[[ Data provided open ]]

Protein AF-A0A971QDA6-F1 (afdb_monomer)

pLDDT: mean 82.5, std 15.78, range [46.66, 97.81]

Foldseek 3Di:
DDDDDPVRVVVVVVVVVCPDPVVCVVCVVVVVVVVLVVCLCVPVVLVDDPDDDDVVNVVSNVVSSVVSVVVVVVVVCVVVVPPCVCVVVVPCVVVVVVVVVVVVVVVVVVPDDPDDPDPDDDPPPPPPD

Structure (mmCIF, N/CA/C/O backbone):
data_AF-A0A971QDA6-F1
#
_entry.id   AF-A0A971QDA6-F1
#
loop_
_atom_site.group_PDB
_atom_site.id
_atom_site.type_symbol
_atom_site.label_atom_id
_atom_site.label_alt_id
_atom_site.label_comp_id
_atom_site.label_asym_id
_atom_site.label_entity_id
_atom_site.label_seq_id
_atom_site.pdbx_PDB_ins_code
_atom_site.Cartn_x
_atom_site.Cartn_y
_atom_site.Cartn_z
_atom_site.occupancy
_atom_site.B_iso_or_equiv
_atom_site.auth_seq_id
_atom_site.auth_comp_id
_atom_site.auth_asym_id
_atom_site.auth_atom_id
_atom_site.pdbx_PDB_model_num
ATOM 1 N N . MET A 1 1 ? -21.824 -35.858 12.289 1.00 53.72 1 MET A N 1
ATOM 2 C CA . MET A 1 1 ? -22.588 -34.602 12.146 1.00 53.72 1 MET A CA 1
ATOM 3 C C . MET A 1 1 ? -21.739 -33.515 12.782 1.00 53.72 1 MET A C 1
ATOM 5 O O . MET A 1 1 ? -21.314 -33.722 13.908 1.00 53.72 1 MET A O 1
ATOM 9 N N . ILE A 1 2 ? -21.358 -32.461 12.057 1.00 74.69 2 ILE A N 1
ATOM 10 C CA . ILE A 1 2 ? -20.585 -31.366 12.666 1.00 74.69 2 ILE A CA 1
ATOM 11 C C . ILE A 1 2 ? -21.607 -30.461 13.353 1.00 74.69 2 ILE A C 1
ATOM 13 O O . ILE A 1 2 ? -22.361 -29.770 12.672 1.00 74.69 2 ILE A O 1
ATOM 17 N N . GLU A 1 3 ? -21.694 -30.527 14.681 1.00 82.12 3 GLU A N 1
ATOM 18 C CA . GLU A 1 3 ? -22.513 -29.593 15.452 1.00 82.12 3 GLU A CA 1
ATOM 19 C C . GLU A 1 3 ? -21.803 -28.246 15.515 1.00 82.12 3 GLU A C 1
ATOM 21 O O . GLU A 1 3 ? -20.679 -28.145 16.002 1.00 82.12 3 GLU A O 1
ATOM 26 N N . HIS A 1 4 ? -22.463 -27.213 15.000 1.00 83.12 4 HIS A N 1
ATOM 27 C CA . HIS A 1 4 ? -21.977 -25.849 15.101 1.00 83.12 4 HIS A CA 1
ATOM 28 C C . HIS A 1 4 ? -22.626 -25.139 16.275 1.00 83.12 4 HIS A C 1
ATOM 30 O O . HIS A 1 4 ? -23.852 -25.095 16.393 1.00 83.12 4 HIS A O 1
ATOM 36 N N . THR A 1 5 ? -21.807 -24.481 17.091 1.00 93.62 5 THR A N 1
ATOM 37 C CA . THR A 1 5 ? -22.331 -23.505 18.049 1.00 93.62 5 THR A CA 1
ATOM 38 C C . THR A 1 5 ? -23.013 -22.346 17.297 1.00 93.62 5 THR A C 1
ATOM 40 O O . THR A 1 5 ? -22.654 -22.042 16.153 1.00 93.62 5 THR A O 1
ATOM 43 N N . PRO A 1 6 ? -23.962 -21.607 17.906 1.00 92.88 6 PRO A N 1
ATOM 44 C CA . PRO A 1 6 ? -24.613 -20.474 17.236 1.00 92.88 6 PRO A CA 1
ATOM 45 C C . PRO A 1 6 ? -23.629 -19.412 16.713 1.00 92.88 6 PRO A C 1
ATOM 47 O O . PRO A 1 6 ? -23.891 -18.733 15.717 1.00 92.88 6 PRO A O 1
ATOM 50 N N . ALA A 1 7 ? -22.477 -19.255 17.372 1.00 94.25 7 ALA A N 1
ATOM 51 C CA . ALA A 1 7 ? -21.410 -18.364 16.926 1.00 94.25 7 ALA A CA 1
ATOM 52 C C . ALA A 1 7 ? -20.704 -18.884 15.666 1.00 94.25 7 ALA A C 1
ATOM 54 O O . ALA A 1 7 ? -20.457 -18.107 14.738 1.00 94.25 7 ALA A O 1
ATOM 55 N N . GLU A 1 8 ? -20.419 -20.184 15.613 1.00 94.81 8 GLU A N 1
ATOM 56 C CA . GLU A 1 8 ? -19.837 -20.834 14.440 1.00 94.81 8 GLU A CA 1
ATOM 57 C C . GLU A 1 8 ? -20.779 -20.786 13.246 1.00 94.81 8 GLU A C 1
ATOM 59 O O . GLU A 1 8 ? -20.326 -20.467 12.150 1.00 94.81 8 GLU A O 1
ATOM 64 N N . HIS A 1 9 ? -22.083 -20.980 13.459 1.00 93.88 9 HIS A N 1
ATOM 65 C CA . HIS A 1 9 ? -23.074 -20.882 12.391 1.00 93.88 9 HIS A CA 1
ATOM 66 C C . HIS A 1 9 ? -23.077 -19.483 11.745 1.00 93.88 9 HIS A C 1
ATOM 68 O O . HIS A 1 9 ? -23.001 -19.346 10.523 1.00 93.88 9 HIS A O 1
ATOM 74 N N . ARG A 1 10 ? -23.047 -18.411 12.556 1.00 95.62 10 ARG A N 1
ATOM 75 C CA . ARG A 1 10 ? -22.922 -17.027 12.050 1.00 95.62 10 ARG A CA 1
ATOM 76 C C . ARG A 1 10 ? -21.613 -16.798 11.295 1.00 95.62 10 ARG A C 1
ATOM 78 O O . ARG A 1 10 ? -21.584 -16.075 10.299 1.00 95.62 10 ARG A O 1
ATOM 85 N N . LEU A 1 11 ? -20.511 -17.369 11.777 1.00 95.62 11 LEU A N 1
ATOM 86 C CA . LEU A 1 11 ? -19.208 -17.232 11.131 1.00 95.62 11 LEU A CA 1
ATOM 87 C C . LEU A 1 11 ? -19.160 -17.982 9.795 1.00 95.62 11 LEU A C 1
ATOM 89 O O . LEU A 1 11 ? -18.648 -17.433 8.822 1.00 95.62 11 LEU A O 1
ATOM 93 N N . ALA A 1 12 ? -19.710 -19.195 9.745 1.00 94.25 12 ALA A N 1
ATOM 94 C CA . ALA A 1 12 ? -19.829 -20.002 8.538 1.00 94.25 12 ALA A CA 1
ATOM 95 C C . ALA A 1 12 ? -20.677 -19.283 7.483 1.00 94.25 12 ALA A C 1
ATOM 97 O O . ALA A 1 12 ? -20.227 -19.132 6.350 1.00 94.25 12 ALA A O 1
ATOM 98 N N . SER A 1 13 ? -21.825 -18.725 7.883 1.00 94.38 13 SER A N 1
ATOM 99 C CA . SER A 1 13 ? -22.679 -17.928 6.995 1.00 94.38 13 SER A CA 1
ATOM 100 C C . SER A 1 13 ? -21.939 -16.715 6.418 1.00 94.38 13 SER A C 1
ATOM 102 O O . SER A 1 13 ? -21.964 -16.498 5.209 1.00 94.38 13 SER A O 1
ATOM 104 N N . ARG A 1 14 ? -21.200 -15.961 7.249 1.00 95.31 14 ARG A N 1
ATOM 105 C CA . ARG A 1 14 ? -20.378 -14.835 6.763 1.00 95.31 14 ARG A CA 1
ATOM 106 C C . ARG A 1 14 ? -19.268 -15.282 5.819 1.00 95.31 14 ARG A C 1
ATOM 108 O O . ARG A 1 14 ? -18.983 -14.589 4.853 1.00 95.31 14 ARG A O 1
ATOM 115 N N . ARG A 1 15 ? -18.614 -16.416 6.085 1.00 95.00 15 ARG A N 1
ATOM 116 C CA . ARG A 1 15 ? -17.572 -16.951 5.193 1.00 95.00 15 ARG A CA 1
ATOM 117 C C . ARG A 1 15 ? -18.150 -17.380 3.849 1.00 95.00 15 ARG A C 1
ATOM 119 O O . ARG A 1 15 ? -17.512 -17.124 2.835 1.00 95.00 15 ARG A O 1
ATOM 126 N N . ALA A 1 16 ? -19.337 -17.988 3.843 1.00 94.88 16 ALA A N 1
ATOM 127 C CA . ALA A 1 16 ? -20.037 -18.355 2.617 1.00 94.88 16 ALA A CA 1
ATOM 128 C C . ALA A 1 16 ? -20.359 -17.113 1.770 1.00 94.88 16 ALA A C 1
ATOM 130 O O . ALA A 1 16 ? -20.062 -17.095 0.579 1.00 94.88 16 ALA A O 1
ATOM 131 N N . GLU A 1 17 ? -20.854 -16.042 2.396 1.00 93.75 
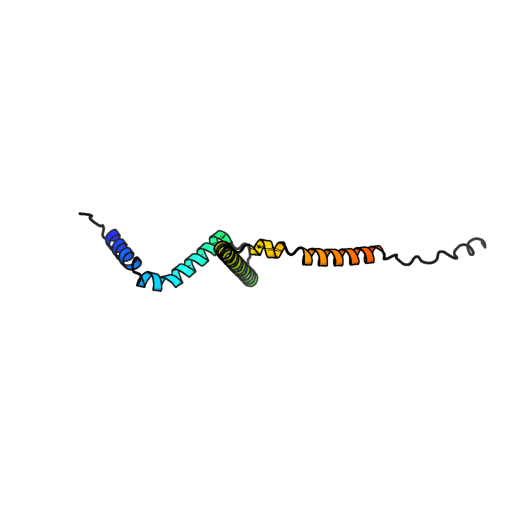17 GLU A N 1
ATOM 132 C CA . GLU A 1 17 ? -21.081 -14.749 1.736 1.00 93.75 17 GLU A CA 1
ATOM 133 C C . GLU A 1 17 ? -19.772 -14.139 1.198 1.00 93.75 17 GLU A C 1
ATOM 135 O O . GLU A 1 17 ? -19.682 -13.773 0.025 1.00 93.75 17 GLU A O 1
ATOM 140 N N . GLN A 1 18 ? -18.721 -14.099 2.025 1.00 94.88 18 GLN A N 1
ATOM 141 C CA . GLN A 1 18 ? -17.407 -13.549 1.664 1.00 94.88 18 GLN A CA 1
ATOM 142 C C . GLN A 1 18 ? -16.689 -14.335 0.560 1.00 94.88 18 GLN A C 1
ATOM 144 O O . GLN A 1 18 ? -15.829 -13.784 -0.130 1.00 94.88 18 GLN A O 1
ATOM 149 N N . ALA A 1 19 ? -17.017 -15.619 0.393 1.00 95.44 19 ALA A N 1
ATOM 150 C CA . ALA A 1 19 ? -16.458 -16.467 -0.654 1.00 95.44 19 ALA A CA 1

[[ Data provided closed ]]

Problem details: Reproduce the entries above exactly, but only the lines between the line holding "ATOM 78 O O" and the line holding "ATOM 108 O O", inclusive.

Result:
ATOM 78 O O . ARG A 1 10 ? -21.584 -16.075 10.299 1.00 95.62 10 ARG A O 1
ATOM 85 N N . LEU A 1 11 ? -20.511 -17.369 11.777 1.00 95.62 11 LEU A N 1
ATOM 86 C CA . LEU A 1 11 ? -19.208 -17.232 11.131 1.00 95.62 11 LEU A CA 1
ATOM 87 C C . LEU A 1 11 ? -19.160 -17.982 9.795 1.00 95.62 11 LEU A C 1
ATOM 89 O O . LEU A 1 11 ? -18.648 -17.433 8.822 1.00 95.62 11 LEU A O 1
ATOM 93 N N . ALA A 1 12 ? -19.710 -19.195 9.745 1.00 94.25 12 ALA A N 1
ATOM 94 C CA . ALA A 1 12 ? -19.829 -20.002 8.538 1.00 94.25 12 ALA A CA 1
ATOM 95 C C . ALA A 1 12 ? -20.677 -19.283 7.483 1.00 94.25 12 ALA A C 1
ATOM 97 O O . ALA A 1 12 ? -20.227 -19.132 6.350 1.00 94.25 12 ALA A O 1
ATOM 98 N N . SER A 1 13 ? -21.825 -18.725 7.883 1.00 94.38 13 SER A N 1
ATOM 99 C CA . SER A 1 13 ? -22.679 -17.928 6.995 1.00 94.38 13 SER A CA 1
ATOM 100 C C . SER A 1 13 ? -21.939 -16.715 6.418 1.00 94.38 13 SER A C 1
ATOM 102 O O . SER A 1 13 ? -21.964 -16.498 5.209 1.00 94.38 13 SER A O 1
ATOM 104 N N . ARG A 1 14 ? -21.200 -15.961 7.249 1.00 95.31 14 ARG A N 1
ATOM 105 C CA . ARG A 1 14 ? -20.378 -14.835 6.763 1.00 95.31 14 ARG A CA 1
ATOM 106 C C . ARG A 1 14 ? -19.268 -15.282 5.819 1.00 95.31 14 ARG A C 1
ATOM 108 O O . ARG A 1 14 ? -18.983 -14.589 4.853 1.00 95.31 14 ARG A O 1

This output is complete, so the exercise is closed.